### TASK INSTRUCTIONS
Reproduce, please, only the lines from the first line below to the line containing "ATOM 5 O O .", inclusive.

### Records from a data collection
■ ■ ■ ■
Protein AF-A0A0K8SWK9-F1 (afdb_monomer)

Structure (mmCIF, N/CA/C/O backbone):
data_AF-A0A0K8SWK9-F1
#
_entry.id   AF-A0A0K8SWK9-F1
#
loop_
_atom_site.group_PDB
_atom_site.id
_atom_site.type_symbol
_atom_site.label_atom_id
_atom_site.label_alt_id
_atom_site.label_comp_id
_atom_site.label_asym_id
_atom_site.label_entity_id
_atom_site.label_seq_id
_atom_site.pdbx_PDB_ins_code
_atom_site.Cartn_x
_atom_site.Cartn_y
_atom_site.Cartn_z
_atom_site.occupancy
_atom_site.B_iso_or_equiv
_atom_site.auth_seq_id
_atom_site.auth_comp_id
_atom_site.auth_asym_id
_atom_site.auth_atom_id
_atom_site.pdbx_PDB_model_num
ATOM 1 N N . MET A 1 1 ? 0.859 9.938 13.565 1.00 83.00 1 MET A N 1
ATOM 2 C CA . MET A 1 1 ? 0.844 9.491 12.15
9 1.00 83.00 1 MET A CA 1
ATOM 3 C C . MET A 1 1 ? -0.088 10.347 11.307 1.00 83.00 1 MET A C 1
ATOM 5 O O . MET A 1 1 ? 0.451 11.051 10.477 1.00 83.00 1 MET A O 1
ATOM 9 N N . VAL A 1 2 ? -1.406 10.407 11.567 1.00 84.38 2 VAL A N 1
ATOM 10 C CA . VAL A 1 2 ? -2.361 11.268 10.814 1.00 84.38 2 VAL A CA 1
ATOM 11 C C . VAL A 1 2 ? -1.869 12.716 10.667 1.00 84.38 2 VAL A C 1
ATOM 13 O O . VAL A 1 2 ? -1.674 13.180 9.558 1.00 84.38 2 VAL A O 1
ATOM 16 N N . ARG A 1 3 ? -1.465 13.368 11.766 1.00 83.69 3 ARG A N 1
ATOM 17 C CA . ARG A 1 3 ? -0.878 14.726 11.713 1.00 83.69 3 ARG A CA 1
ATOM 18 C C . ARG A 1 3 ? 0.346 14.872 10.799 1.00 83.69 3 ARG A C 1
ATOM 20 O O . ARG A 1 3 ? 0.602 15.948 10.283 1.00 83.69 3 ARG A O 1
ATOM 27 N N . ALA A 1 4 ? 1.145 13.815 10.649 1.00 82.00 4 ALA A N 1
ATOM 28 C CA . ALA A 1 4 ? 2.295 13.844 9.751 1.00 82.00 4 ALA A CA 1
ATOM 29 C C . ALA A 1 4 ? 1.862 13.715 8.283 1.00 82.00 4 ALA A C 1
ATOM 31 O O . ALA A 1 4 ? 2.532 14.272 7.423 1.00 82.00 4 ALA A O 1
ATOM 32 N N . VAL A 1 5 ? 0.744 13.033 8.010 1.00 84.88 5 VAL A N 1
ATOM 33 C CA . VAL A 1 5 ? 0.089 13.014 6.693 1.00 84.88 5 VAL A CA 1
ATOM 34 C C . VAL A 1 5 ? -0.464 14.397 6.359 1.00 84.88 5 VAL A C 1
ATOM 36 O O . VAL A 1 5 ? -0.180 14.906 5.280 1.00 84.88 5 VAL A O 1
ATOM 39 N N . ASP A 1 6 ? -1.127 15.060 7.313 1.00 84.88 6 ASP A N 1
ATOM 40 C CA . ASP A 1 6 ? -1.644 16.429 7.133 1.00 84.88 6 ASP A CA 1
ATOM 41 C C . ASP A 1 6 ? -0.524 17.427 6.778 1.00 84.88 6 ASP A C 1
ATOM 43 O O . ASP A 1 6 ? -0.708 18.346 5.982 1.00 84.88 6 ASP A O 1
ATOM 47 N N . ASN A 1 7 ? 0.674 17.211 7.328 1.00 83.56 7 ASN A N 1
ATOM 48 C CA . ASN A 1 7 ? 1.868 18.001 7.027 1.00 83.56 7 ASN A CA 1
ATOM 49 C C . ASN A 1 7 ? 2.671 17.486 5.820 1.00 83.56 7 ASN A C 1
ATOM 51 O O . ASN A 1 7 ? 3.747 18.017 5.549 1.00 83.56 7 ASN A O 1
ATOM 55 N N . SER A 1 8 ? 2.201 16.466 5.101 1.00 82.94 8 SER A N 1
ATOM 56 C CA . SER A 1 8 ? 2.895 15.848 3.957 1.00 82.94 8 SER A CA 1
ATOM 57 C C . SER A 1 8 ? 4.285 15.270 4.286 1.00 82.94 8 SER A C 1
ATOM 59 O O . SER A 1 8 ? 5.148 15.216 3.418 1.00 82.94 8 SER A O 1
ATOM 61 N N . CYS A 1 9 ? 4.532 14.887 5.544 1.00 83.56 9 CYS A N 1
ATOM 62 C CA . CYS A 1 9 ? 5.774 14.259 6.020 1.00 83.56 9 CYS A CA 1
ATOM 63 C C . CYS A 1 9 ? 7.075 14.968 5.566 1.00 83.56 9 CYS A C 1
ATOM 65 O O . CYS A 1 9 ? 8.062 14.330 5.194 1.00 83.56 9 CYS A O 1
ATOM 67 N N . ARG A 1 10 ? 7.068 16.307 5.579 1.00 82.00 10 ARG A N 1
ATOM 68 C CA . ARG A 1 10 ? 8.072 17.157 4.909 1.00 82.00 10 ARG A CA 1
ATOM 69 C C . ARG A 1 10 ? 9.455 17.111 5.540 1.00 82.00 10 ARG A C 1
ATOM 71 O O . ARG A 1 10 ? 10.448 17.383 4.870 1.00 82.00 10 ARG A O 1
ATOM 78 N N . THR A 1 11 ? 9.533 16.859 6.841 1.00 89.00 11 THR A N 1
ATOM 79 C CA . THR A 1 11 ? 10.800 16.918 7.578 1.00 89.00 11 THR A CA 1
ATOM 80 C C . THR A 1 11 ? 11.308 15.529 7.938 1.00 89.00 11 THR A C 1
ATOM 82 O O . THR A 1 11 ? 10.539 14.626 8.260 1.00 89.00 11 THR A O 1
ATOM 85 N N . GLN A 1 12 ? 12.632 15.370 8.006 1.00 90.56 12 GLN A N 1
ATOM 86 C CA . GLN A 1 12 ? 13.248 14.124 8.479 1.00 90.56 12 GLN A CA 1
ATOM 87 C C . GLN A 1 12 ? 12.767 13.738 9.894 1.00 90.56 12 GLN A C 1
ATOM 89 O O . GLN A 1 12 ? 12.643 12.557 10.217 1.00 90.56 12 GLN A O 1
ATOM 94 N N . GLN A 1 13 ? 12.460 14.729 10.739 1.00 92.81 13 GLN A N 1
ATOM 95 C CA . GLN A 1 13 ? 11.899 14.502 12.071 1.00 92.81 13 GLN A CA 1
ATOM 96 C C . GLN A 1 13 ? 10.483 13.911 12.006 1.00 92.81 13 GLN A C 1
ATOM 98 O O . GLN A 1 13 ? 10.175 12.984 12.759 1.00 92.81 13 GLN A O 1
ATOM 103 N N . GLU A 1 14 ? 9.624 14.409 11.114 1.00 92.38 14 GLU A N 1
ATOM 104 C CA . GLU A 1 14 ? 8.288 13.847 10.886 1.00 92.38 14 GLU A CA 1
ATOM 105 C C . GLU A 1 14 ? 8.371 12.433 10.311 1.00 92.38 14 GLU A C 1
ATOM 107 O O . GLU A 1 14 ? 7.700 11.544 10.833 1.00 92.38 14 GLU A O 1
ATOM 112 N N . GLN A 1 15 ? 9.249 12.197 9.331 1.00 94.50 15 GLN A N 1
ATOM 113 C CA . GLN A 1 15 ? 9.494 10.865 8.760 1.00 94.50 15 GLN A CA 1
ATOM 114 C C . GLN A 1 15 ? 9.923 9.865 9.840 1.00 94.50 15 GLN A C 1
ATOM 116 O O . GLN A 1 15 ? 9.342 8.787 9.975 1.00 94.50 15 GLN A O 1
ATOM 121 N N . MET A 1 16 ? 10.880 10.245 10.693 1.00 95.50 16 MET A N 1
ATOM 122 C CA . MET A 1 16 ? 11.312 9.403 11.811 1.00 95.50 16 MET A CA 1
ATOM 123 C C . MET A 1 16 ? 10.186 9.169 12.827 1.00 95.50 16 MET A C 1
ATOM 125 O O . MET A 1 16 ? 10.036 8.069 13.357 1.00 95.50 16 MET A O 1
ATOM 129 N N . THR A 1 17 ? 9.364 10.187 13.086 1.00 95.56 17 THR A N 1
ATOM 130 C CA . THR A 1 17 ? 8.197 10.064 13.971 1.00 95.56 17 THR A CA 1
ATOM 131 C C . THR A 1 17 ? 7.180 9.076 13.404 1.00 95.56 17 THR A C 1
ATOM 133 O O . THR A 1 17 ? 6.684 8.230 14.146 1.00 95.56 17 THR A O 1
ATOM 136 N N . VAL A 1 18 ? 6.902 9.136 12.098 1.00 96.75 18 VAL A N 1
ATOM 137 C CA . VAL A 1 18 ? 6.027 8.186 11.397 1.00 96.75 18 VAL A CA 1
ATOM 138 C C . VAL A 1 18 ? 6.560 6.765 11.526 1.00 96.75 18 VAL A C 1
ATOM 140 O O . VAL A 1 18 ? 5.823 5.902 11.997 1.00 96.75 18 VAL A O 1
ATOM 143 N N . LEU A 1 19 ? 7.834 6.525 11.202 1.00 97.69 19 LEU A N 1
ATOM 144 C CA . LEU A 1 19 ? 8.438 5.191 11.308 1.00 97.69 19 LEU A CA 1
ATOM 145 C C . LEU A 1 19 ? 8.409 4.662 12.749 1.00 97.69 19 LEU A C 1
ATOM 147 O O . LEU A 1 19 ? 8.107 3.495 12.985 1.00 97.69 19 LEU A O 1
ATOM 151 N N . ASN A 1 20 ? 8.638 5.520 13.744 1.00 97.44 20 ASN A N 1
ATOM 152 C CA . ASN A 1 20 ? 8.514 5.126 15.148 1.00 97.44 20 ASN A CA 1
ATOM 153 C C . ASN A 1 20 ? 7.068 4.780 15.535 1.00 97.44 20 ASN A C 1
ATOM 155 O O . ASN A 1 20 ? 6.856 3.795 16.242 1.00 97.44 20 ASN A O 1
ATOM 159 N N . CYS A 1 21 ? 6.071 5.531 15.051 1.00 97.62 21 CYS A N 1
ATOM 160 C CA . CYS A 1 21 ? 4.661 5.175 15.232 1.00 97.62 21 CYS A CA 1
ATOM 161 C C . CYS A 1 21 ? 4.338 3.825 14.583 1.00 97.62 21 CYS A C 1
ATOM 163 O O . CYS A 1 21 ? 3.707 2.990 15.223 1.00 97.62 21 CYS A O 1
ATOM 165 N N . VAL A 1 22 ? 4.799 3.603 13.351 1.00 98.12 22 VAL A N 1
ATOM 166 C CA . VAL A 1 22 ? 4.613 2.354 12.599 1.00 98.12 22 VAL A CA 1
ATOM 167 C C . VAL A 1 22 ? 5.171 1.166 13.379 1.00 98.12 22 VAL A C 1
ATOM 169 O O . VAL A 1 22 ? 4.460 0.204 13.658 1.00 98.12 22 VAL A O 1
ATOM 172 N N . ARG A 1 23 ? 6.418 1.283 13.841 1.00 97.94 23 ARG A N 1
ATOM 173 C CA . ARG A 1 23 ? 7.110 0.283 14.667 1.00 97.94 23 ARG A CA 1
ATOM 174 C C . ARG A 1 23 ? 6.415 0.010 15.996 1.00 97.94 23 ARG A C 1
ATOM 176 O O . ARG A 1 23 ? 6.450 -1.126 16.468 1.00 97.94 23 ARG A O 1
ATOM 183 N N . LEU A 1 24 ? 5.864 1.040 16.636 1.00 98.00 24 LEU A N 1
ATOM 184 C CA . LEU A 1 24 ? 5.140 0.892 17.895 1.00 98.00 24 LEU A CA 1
■ ■ ■ ■
### TASK RESPONSE
Protein AF-A0A0K8SWK9-F1 (afdb_monomer)

Structure (mmCIF, N/CA/C/O backbone):
data_AF-A0A0K8SWK9-F1
#
_entry.id   AF-A0A0K8SWK9-F1
#
loop_
_atom_site.group_PDB
_atom_site.id
_atom_site.type_symbol
_atom_site.label_atom_id
_atom_site.label_alt_id
_atom_site.label_comp_id
_atom_site.label_asym_id
_atom_site.label_entity_id
_atom_site.label_seq_id
_atom_site.pdbx_PDB_ins_code
_atom_site.Cartn_x
_atom_site.Cartn_y
_atom_site.Cartn_z
_atom_site.occupancy
_atom_site.B_iso_or_equiv
_atom_site.auth_seq_id
_atom_site.auth_comp_id
_atom_site.auth_asym_id
_atom_site.auth_atom_id
_atom_site.pdbx_PDB_model_num
ATOM 1 N N . MET A 1 1 ? 0.859 9.938 13.565 1.00 83.00 1 MET A N 1
ATOM 2 C CA . MET A 1 1 ? 0.844 9.491 12.15
9 1.00 83.00 1 MET A CA 1
ATOM 3 C C . MET A 1 1 ? -0.088 10.347 11.307 1.00 83.00 1 MET A C 1
ATOM 5 O O . MET A 1 1 ? 0.451 11.051 10.477 1.00 83.00 1 MET A O 1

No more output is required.